• _PROBLEM REQUIREMENTS_: Among the lines of data below, reproduce only those from the one with "ATOM 3 C C ." through the one with "ATOM 16 C CA", exactly as they stand, both ends included.

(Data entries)
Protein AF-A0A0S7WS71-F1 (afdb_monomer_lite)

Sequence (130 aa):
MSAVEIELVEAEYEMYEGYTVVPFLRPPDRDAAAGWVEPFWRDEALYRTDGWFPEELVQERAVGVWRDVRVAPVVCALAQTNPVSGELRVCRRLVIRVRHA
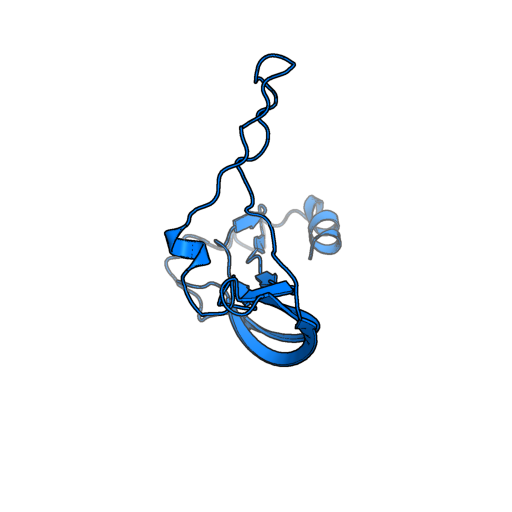EADPDAGWRRASPETGYSAAFERLYRSLL

Organism: NCBI:txid1703770

InterPro domains:
  IPR012600 Gingipain propeptide [PF08126] (39-104)
  IPR038490 Gingipain propeptide superfamily [G3DSA:2.60.40.3800] (1-130)

Radius of gyration: 20.77 Å; chains: 1; bounding box: 46×44×50 Å

Foldseek 3Di:
DAQKDKDWDDWDKDKDFPAADADDDDDDDPPPDPPDDDDGDDDPVQLQDFAKVVNDQKDWDDWDDDPLDIDIDIDGPQWIAGSNRRMIIGTPDTDMDMGGDDDDPPPPDDDDDPPPDDDCPCVVVVVVPD

Secondary structure (DSSP, 8-state):
--SEEEEEEEEEEEEE-S--PPPP-PPPPSSS-TT--PPP---TTGGG--S-BSS-SEEEPPPEEETTEEE--EEE--EEEETTTTEEEEEEEEEEEEEEPP--TTSS-PPPPTTT---GGGHHHHHHH-

Structure (mmCIF, N/CA/C/O backbone):
data_AF-A0A0S7WS71-F1
#
_entry.id   AF-A0A0S7WS71-F1
#
loop_
_atom_site.group_PDB
_atom_site.id
_atom_site.type_symbol
_atom_site.label_atom_id
_atom_site.label_alt_id
_atom_site.label_comp_id
_atom_site.label_asym_id
_atom_site.label_entity_id
_atom_site.label_seq_id
_atom_site.pdbx_PDB_ins_code
_atom_site.Cartn_x
_atom_site.Cartn_y
_atom_site.Cartn_z
_atom_site.occupancy
_atom_site.B_iso_or_equiv
_atom_site.auth_seq_id
_atom_site.auth_comp_id
_atom_site.auth_asym_id
_atom_site.auth_atom_id
_atom_site.pdbx_PDB_model_num
ATOM 1 N N . MET A 1 1 ? -2.483 4.112 -19.348 1.00 53.12 1 MET A N 1
ATOM 2 C CA . MET A 1 1 ? -2.044 2.751 -19.709 1.00 53.12 1 MET A CA 1
ATOM 3 C C . MET A 1 1 ? -1.059 2.284 -18.656 1.00 53.12 1 MET A C 1
ATOM 5 O O . MET A 1 1 ? -0.177 3.057 -18.299 1.00 53.12 1 MET A O 1
ATOM 9 N N . SER A 1 2 ? -1.283 1.092 -18.113 1.00 60.09 2 SER A N 1
ATOM 10 C CA . SER A 1 2 ? -0.408 0.430 -17.140 1.00 60.09 2 SER A CA 1
ATOM 11 C C . SER A 1 2 ? 0.876 -0.045 -17.834 1.00 60.09 2 SER A C 1
ATOM 13 O O . SER A 1 2 ? 0.808 -0.446 -18.996 1.00 60.09 2 SER A O 1
ATOM 15 N N . ALA A 1 3 ? 2.042 0.032 -17.181 1.00 73.00 3 ALA A N 1
ATOM 16 C CA . ALA A 1 3 ? 3.262 -0.570 -17.742 1.00 73.00 3 ALA A CA 1
ATOM 17 C C . ALA A 1 3 ? 3.432 -2.034 -17.331 1.00 73.00 3 ALA A C 1
ATOM 19 O O . ALA A 1 3 ? 4.183 -2.767 -17.983 1
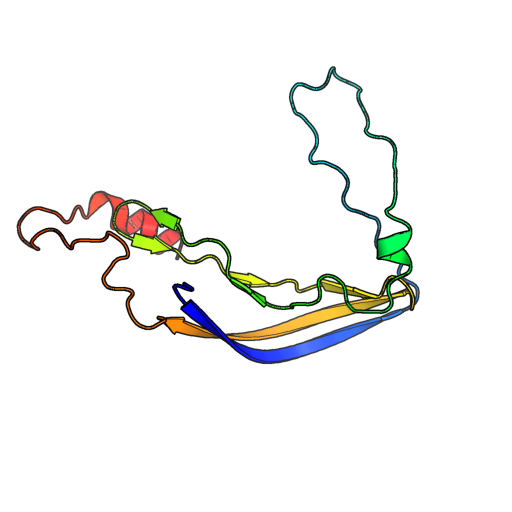.00 73.00 3 ALA A O 1
ATOM 20 N N . VAL A 1 4 ? 2.763 -2.451 -16.256 1.00 84.12 4 VAL A N 1
ATOM 21 C CA . VAL A 1 4 ? 2.858 -3.800 -15.710 1.00 84.12 4 VAL A CA 1
ATOM 22 C C . VAL A 1 4 ? 1.492 -4.327 -15.290 1.00 84.12 4 VAL A C 1
ATOM 24 O O . VAL A 1 4 ? 0.773 -3.706 -14.521 1.00 84.12 4 VAL A O 1
ATOM 27 N N . GLU A 1 5 ? 1.155 -5.526 -15.741 1.00 89.06 5 GLU A N 1
ATOM 28 C CA . GLU A 1 5 ? 0.003 -6.254 -15.225 1.00 89.06 5 GLU A CA 1
ATOM 29 C C . GLU A 1 5 ? 0.395 -6.940 -13.909 1.00 89.06 5 GLU A C 1
ATOM 31 O O . GLU A 1 5 ? 1.395 -7.664 -13.845 1.00 89.06 5 GLU A O 1
ATOM 36 N N . ILE A 1 6 ? -0.390 -6.707 -12.857 1.00 91.00 6 ILE A N 1
ATOM 37 C CA . ILE A 1 6 ? -0.163 -7.276 -11.528 1.00 91.00 6 ILE A CA 1
ATOM 38 C C . ILE A 1 6 ? -1.304 -8.232 -11.199 1.00 91.00 6 ILE A C 1
ATOM 40 O O . ILE A 1 6 ? -2.468 -7.848 -11.167 1.00 91.00 6 ILE A O 1
ATOM 44 N N . GLU A 1 7 ? -0.954 -9.480 -10.917 1.00 93.12 7 GLU A N 1
ATOM 45 C CA . GLU A 1 7 ? -1.880 -10.540 -10.533 1.00 93.12 7 GLU A CA 1
ATOM 46 C C . GLU A 1 7 ? -1.601 -10.941 -9.078 1.00 93.12 7 GLU A C 1
ATOM 48 O O . GLU A 1 7 ? -0.477 -11.322 -8.731 1.00 93.12 7 GLU A O 1
ATOM 53 N N . LEU A 1 8 ? -2.620 -10.863 -8.217 1.00 94.25 8 LEU A N 1
ATOM 54 C CA . LEU A 1 8 ? -2.549 -11.390 -6.855 1.00 94.25 8 LEU A CA 1
ATOM 55 C C . LEU A 1 8 ? -2.668 -12.917 -6.902 1.00 94.25 8 LEU A C 1
ATOM 57 O O . LEU A 1 8 ? -3.712 -13.444 -7.274 1.00 94.25 8 LEU A O 1
ATOM 61 N N . VAL A 1 9 ? -1.603 -13.620 -6.519 1.00 97.06 9 VAL A N 1
ATOM 62 C CA . VAL A 1 9 ? -1.556 -15.091 -6.536 1.00 97.06 9 VAL A CA 1
ATOM 63 C C . VAL A 1 9 ? -1.983 -15.664 -5.189 1.00 97.06 9 VAL A C 1
ATOM 65 O O . VAL A 1 9 ? -2.717 -16.646 -5.138 1.00 97.06 9 VAL A O 1
ATOM 68 N N . GLU A 1 10 ? -1.513 -15.065 -4.097 1.00 97.06 10 GLU A N 1
ATOM 69 C CA . GLU A 1 10 ? -1.731 -15.574 -2.744 1.00 97.06 10 GLU A CA 1
ATOM 70 C C . GLU A 1 10 ? -1.702 -14.420 -1.737 1.00 97.06 10 GLU A C 1
ATOM 72 O O . GLU A 1 10 ? -0.852 -13.532 -1.839 1.00 97.06 10 GLU A O 1
ATOM 77 N N . ALA A 1 11 ? -2.597 -14.449 -0.751 1.00 97.25 11 ALA A N 1
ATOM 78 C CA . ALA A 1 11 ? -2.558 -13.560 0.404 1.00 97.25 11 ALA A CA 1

• _ANSWER BOX_:
ATOM 3 C C . MET A 1 1 ? -1.059 2.284 -18.656 1.00 53.12 1 MET A C 1
ATOM 5 O O . MET A 1 1 ? -0.177 3.057 -18.299 1.00 53.12 1 MET A O 1
ATOM 9 N N . SER A 1 2 ? -1.283 1.092 -18.113 1.00 60.09 2 SER A N 1
ATOM 10 C CA . SER A 1 2 ? -0.408 0.430 -17.140 1.00 60.09 2 SER A CA 1
ATOM 11 C C . SER A 1 2 ? 0.876 -0.045 -17.834 1.00 60.09 2 SER A C 1
ATOM 13 O O . SER A 1 2 ? 0.808 -0.446 -18.996 1.00 60.09 2 SER A O 1
ATOM 15 N N . ALA A 1 3 ? 2.042 0.032 -17.181 1.00 73.00 3 ALA A N 1
ATOM 16 C CA . ALA A 1 3 ? 3.262 -0.570 -17.742 1.00 73.00 3 ALA A CA 1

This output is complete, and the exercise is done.